К этому времени он, естественно, уже переведет дух и сможет предъявить свои претензии.
Все случилось, так, как и предвидел шевалье: проехав километр на подножке мальпоста, он пришел в себя, дыхание его восстановилось, а лошади, достигнув подножия горы, сначала перешли с галопа на мелкую рысь, а затем с мелкой рыси на шаг.
Вот уже в течение некоторого времени, между тем как шевалье заглядывал снаружи внутрь, Блэк смотрел изнутри наружу и, опираясь передними лапами на планку дверцы, наполовину высунув наружу голову, вдыхал ночной воздух со спокойствием и безмятежностью путешественника, напротив фамилии которого в списке кондуктора значится: «Уплачено».
Де ля Гравери, который в конце концов хотел лишь вернуть свою собаку и предпочитал сделать это без особых споров, спрыгнул назад, упал на проезжую дорогу и в надежде, что животное поступит так же, как он, позвал:
— Блэк!
Блэк в самом деле сделал попытку выскользнуть, но сильная рука удержала его за ошейник, и хотел он того или нет, втащила обратно в карету.
— Блэк! — повторил шевалье, с силой и настойчивостью, оставлявшими Блэку лишь один выбор; или немедленно повиноваться, или полностью проигнорировать этот зов.
— Ах, вот как! — произнес голос внутри кареты. — Сейчас же перестаньте звать мою собаку, или вы хотите, чтобы она сломала себе позвоночник о мостовую?

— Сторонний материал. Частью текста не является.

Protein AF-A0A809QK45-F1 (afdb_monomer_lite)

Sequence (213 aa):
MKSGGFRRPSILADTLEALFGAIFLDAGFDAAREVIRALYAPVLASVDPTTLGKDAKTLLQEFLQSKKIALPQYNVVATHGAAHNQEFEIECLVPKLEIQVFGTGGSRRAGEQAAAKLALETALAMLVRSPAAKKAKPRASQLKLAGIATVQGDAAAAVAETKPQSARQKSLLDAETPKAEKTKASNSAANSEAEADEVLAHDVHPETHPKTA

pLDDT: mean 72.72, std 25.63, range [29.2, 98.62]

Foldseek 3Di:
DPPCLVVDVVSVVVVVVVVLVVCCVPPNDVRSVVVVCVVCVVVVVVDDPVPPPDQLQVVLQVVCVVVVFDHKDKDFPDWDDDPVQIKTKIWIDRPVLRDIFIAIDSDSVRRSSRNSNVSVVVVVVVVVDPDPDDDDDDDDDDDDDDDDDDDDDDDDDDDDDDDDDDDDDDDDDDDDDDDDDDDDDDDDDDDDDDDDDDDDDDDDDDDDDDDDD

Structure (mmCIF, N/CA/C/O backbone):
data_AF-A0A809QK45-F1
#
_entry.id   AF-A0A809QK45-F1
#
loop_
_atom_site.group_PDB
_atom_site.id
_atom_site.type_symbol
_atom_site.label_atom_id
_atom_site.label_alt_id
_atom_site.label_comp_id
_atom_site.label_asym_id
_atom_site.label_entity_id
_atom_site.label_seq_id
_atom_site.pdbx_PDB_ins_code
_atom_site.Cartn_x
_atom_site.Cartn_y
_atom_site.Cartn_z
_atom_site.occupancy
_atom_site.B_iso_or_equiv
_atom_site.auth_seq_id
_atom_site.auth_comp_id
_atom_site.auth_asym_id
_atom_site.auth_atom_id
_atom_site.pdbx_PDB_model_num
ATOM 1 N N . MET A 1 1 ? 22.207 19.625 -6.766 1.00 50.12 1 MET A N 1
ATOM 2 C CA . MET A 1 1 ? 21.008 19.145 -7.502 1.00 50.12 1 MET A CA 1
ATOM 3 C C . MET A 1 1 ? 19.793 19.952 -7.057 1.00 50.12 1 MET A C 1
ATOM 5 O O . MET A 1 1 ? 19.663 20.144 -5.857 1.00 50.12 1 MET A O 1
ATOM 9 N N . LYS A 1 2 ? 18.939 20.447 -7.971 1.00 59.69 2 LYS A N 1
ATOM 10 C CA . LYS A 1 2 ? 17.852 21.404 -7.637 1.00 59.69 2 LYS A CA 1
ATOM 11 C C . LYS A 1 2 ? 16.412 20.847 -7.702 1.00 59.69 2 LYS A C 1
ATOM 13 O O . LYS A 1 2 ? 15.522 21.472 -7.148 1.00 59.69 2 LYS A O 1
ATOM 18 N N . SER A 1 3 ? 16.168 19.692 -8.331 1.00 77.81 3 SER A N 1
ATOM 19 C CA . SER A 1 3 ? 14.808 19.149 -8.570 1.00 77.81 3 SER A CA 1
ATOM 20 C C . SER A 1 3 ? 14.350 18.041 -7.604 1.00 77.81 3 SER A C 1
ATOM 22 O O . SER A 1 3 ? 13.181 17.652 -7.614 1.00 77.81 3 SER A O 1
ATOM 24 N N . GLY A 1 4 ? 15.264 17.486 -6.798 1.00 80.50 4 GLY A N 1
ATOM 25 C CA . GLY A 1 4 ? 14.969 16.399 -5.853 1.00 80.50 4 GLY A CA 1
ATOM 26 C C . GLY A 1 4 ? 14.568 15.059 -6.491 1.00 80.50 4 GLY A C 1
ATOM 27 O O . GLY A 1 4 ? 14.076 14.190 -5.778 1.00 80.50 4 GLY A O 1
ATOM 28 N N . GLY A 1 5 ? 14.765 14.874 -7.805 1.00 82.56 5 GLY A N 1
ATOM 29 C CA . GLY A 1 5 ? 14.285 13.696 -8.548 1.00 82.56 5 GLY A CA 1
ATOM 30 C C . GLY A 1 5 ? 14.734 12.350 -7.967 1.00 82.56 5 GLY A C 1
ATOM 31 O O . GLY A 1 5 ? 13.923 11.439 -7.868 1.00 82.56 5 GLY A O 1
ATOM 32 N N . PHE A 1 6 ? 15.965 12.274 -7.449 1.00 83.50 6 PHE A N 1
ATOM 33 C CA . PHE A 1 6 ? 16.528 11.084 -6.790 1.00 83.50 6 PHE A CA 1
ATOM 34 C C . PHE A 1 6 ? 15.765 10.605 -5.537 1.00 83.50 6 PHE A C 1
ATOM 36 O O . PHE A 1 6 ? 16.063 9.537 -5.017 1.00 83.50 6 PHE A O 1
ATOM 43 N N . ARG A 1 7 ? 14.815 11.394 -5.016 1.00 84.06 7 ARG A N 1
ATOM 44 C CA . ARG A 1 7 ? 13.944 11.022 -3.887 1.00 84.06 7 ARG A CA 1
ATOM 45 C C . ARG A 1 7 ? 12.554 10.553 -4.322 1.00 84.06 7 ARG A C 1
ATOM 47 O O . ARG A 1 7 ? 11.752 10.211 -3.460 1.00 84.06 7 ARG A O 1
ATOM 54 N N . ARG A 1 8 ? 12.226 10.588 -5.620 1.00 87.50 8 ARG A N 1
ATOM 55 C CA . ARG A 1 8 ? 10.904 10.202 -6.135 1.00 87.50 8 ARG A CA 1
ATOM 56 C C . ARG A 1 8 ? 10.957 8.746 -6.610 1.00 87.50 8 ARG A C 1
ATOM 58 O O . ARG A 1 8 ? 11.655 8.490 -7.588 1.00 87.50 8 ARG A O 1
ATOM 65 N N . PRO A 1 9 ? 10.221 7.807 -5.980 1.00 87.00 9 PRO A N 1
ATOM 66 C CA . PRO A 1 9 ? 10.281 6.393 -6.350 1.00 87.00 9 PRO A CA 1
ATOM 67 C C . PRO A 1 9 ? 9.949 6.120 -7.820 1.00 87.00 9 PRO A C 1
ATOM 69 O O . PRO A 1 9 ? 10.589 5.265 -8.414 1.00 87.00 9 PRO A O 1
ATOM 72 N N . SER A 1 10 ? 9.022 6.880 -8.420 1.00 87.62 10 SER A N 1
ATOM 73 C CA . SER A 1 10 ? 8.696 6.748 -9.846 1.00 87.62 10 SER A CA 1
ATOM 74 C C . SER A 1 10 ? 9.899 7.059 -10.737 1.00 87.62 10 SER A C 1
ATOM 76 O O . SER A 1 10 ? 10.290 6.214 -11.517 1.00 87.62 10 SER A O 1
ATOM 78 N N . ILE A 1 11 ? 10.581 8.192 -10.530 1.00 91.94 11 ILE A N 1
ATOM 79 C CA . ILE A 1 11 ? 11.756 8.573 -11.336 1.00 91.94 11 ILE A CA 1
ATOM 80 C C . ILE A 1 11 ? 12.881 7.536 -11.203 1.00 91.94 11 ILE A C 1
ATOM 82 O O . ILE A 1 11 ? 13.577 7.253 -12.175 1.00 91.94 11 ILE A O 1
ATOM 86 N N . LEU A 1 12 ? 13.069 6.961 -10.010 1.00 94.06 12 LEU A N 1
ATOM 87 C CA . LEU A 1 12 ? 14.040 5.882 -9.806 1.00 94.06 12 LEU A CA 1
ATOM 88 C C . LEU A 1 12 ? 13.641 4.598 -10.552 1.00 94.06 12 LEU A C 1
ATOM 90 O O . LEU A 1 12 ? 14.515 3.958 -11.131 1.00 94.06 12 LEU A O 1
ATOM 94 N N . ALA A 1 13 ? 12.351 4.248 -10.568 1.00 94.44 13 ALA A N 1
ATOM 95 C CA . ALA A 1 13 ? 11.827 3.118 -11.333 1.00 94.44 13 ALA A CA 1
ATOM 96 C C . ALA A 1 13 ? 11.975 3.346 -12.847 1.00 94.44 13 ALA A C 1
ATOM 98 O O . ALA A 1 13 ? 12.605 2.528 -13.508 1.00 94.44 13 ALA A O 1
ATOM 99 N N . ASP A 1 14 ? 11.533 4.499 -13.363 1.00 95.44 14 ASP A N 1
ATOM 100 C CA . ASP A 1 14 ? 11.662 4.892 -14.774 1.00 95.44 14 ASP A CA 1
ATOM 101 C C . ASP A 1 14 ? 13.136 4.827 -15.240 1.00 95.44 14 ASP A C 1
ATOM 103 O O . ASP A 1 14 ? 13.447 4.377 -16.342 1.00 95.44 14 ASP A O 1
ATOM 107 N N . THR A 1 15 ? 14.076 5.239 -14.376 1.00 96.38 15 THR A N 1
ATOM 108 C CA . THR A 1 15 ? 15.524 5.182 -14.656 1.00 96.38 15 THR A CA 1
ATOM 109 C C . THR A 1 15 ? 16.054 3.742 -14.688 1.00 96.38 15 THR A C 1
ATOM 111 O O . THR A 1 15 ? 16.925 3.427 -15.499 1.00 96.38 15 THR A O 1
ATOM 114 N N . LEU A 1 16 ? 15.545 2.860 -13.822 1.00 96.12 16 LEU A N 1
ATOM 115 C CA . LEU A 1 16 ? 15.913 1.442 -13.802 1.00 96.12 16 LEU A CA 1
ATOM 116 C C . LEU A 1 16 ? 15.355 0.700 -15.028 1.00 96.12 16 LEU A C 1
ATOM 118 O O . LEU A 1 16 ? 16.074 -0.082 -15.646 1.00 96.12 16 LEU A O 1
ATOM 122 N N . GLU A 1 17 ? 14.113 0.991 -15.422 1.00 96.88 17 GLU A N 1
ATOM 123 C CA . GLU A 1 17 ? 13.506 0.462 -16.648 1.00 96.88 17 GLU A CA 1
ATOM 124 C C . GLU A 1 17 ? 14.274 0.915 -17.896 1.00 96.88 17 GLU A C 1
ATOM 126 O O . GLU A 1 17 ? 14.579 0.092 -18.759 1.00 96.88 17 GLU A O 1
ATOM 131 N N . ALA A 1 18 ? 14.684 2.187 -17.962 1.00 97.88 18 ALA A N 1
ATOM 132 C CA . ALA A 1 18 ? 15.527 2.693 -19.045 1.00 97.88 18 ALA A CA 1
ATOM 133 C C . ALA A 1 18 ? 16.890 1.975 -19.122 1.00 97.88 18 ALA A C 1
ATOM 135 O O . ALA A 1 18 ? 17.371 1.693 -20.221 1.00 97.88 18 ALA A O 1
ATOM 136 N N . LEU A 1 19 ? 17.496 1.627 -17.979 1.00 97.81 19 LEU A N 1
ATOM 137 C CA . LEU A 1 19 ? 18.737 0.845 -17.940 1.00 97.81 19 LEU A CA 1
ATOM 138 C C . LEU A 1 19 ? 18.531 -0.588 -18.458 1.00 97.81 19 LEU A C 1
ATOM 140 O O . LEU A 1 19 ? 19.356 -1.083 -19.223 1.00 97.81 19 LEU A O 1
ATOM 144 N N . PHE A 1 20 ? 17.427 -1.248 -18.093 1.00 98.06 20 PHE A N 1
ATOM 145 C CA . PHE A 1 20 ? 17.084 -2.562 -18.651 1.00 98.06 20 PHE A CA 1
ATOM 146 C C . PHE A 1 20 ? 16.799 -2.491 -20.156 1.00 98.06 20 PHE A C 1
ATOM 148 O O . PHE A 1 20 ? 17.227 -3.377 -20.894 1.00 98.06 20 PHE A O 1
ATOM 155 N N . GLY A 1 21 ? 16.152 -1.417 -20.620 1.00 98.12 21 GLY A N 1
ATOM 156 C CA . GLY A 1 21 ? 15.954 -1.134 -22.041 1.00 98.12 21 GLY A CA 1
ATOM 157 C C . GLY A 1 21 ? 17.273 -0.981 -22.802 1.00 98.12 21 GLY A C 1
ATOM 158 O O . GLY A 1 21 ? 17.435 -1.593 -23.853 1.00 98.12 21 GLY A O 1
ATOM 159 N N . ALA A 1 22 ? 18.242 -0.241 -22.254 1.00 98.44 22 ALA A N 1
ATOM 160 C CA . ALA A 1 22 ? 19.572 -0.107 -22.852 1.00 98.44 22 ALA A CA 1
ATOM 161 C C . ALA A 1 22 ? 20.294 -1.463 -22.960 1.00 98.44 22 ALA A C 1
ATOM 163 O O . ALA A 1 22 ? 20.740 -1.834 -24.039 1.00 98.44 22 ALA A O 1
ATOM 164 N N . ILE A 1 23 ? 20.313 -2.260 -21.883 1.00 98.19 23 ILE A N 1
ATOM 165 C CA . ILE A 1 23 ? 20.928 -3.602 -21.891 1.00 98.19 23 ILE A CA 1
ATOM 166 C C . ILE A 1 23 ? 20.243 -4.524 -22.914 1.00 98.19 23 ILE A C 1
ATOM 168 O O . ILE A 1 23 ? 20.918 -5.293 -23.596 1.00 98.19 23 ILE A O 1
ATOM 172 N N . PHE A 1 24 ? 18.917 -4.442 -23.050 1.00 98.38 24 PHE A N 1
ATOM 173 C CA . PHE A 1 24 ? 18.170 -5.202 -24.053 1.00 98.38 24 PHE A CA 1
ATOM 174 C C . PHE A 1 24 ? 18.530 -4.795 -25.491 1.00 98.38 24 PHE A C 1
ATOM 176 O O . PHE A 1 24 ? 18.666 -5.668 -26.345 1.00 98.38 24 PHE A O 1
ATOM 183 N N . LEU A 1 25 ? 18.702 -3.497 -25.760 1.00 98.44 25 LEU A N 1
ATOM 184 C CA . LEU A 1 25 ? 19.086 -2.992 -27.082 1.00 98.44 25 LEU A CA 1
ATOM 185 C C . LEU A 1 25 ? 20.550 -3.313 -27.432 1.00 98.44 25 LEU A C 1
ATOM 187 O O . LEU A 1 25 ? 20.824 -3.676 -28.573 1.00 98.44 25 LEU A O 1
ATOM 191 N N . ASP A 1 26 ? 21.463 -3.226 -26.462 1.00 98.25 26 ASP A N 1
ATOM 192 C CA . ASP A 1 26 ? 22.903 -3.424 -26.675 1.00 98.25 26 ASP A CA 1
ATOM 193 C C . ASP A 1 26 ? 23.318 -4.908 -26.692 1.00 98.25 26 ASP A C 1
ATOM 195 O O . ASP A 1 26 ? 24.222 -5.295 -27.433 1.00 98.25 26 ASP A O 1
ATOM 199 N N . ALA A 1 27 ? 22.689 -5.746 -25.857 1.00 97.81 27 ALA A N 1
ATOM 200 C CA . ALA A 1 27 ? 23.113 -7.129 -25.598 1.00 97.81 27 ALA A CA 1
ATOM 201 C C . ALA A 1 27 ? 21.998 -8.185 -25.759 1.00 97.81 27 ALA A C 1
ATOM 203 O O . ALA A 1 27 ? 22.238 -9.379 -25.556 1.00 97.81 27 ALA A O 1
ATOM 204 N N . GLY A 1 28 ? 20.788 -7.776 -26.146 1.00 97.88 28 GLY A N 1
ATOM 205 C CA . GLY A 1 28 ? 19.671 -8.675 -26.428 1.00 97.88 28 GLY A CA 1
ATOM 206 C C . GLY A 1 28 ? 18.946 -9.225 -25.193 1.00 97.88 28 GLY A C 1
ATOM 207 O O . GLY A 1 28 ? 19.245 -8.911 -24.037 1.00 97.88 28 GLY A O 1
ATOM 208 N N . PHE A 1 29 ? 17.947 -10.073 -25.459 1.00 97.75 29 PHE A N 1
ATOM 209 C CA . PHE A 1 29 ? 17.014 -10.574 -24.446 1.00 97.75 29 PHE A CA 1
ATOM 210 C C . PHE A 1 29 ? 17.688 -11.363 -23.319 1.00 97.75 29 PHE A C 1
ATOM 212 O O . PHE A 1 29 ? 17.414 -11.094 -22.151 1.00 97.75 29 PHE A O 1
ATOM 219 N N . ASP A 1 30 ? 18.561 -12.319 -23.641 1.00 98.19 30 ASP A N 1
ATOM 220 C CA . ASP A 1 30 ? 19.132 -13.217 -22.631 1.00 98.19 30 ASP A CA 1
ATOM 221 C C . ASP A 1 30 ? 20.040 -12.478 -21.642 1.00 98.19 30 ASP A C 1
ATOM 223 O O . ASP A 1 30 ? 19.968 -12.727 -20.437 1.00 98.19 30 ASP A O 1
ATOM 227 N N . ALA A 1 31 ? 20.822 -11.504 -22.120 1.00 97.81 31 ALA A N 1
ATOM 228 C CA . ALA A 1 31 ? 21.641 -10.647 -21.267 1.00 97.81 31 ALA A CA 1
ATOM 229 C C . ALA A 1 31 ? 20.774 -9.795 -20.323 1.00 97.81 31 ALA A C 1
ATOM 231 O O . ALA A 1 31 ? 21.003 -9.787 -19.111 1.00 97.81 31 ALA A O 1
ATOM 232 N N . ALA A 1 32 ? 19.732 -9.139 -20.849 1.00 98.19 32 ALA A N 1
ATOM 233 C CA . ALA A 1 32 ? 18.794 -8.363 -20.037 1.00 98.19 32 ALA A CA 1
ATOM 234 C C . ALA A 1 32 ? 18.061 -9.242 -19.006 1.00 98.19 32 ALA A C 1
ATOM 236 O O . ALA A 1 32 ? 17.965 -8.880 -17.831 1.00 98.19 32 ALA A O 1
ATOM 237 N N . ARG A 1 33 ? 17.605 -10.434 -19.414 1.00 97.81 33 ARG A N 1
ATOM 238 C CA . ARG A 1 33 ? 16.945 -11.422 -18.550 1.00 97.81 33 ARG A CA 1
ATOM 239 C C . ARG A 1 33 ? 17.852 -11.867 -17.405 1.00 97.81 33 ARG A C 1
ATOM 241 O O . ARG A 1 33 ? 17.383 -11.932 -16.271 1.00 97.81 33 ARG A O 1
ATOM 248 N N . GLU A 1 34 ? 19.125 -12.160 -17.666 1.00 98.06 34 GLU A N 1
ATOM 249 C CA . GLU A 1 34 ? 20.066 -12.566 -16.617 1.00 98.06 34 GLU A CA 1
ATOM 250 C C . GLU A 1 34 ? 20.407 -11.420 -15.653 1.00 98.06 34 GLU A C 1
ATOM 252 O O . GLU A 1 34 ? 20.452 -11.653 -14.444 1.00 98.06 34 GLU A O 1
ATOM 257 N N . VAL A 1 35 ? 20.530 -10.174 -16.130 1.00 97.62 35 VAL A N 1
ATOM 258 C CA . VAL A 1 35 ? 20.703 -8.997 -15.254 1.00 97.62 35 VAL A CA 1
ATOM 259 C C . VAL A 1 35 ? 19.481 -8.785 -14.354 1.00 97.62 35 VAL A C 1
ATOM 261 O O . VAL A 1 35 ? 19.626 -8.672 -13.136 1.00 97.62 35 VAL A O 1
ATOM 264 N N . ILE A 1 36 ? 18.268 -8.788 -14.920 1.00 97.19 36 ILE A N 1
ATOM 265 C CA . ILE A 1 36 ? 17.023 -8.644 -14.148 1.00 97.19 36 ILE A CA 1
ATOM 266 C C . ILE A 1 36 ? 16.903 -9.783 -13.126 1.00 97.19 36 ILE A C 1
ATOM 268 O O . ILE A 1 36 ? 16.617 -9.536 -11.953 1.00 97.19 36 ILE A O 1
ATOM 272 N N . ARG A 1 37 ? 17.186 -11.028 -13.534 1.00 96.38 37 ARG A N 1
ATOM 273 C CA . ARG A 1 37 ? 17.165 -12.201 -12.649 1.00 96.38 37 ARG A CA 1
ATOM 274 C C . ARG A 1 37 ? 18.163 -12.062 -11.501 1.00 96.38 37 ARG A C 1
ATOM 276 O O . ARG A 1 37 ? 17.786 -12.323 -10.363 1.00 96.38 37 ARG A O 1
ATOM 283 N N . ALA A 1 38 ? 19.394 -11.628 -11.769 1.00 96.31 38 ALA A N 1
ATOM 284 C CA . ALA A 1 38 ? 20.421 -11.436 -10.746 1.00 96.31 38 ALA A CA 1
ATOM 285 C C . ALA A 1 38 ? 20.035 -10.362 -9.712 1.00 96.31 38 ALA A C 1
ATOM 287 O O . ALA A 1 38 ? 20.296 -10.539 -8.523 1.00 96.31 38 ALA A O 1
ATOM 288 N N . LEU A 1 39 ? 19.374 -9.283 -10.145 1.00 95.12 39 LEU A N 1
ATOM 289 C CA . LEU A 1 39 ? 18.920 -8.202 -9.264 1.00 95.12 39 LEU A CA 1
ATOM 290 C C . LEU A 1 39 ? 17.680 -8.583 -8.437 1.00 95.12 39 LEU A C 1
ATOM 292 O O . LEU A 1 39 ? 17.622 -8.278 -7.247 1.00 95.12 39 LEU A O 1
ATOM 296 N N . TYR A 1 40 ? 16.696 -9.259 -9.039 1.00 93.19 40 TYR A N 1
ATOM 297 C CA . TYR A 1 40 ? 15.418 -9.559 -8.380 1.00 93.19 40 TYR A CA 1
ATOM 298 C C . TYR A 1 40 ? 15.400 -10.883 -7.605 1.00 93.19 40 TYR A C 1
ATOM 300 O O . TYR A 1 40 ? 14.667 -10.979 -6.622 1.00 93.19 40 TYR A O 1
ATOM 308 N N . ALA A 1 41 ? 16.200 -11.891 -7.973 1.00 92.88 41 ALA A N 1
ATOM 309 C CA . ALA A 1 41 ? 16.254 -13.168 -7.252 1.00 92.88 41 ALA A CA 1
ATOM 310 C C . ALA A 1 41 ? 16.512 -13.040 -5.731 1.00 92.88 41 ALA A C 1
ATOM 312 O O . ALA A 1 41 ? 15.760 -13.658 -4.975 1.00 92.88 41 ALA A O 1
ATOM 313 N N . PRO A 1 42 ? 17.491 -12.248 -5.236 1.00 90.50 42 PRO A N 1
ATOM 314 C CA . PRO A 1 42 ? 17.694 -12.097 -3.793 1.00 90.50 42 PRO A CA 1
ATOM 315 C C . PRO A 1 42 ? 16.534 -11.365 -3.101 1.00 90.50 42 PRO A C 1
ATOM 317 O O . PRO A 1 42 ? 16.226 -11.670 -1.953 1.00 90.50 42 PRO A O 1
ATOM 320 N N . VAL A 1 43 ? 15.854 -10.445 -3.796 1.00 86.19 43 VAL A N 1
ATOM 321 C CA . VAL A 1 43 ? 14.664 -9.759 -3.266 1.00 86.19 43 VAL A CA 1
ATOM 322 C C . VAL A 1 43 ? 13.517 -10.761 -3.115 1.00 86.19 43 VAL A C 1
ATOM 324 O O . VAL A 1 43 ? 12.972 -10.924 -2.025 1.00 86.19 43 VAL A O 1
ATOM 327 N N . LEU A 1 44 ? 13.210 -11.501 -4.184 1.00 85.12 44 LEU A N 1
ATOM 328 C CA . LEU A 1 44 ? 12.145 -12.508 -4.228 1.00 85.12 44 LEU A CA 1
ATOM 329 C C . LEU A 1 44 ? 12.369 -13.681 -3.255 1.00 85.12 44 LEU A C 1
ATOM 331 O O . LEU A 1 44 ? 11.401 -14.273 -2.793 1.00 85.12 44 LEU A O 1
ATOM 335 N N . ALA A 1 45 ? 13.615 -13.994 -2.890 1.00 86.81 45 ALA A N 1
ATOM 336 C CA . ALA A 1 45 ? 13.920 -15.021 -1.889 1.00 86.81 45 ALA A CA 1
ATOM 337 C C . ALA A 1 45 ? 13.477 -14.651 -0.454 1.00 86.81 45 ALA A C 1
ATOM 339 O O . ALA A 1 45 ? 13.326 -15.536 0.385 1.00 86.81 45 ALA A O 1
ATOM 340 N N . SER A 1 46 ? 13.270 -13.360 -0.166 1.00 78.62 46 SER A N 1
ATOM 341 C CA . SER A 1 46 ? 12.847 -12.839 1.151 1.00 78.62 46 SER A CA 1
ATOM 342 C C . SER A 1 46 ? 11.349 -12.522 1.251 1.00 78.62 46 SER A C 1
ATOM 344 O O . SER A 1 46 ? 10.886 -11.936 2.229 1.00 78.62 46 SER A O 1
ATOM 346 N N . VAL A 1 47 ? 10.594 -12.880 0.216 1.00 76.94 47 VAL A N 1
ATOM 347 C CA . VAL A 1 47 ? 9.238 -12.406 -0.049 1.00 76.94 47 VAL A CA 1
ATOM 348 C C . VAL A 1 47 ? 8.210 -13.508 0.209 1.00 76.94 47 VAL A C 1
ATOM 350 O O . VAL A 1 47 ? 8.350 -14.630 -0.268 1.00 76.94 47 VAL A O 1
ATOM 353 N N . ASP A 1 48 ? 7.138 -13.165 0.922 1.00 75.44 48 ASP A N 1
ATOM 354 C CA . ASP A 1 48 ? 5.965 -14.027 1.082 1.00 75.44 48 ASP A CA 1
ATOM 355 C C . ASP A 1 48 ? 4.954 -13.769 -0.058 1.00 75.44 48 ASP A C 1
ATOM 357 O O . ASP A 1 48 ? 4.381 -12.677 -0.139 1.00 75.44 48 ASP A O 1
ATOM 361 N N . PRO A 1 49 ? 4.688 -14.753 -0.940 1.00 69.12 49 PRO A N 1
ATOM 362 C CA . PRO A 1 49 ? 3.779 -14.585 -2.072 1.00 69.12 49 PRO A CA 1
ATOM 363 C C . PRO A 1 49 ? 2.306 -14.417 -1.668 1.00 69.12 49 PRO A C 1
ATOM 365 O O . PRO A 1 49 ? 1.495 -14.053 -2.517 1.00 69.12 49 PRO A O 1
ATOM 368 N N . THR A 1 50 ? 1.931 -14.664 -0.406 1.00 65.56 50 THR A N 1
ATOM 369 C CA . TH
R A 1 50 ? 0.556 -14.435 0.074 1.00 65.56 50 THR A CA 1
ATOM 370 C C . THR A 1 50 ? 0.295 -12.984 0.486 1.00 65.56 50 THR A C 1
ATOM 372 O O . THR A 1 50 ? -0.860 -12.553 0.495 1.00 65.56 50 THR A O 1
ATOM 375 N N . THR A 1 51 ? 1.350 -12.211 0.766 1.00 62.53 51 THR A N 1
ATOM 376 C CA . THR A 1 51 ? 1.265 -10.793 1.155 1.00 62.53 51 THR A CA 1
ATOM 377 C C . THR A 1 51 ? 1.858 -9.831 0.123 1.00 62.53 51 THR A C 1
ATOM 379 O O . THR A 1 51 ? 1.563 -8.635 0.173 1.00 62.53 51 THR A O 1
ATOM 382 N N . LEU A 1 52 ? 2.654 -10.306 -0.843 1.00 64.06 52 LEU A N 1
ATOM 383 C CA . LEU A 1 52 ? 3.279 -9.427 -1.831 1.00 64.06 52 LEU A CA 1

— Как? Вашу собаку? — закричал ошеломленный шевалье.
— Конечно, мою собаку, — повторил голос.
— А! вот это здорово! Блэк принадлежит только мне, мне одному, слышите вы, сударь!
— Ну, что же, если он ваш, то это значит, вы его украли у его хозяйки.
— У его хозяйки? — повторил шевалье, удивление которого достигло крайней степени; при этом он по-прежнему продолжал семенить рядом с каретой. — Не могли бы вы назвать мне имя этой хозяйки?
— Послушай, — сказал другой голос, — прими, наконец, какое-нибудь решение: или отдай его собаку этому старому сумасшедшему, или пошли его подальше; но — тысяча чертей! — давай спать! Ночь создана для сна, особенно когда путешествуешь в мальпосте.
— Ладно, — ответил первый голос, — я оставляю Блэка.
Этот двойной вызов произвел на шевалье эффект электрического шока.
Его нервы, уже раздраженные той дорогой, что ему пришлось проделать, сжались в комок, и, не думая о двойной опасности, которой он мог подвергнуться, затевая ссору на большой дороге и цепляясь за мальпост, с минуты на минуту способный сорваться в галоп, он схватил ключ и попытался открыть дверцу; видя, что это ему не удается, шевалье взобрался на подножку и оказался на уровне окошка, через которое внутрь поступал свежий воздух.
— А! значит, я старый сумасшедший! А! вы оставите себе Блэка! Ну, это мы еще посмотрим!
— О! Это будет видно очень скоро, — произнес тот из двух пассажиров, который, похоже, был сторонником крайних мер.
И, взяв шевалье за шиворот, он грубо оттолкнул его назад.
Но желание сохранить животное, которым он так сильно дорожил и в отношении которого питал такое страшное суеверие, удвоило силы шевалье, и как бы резок ни был толчок, он не только не заставил его разжать руки, но, казалось, даже и ничуть не поколебал.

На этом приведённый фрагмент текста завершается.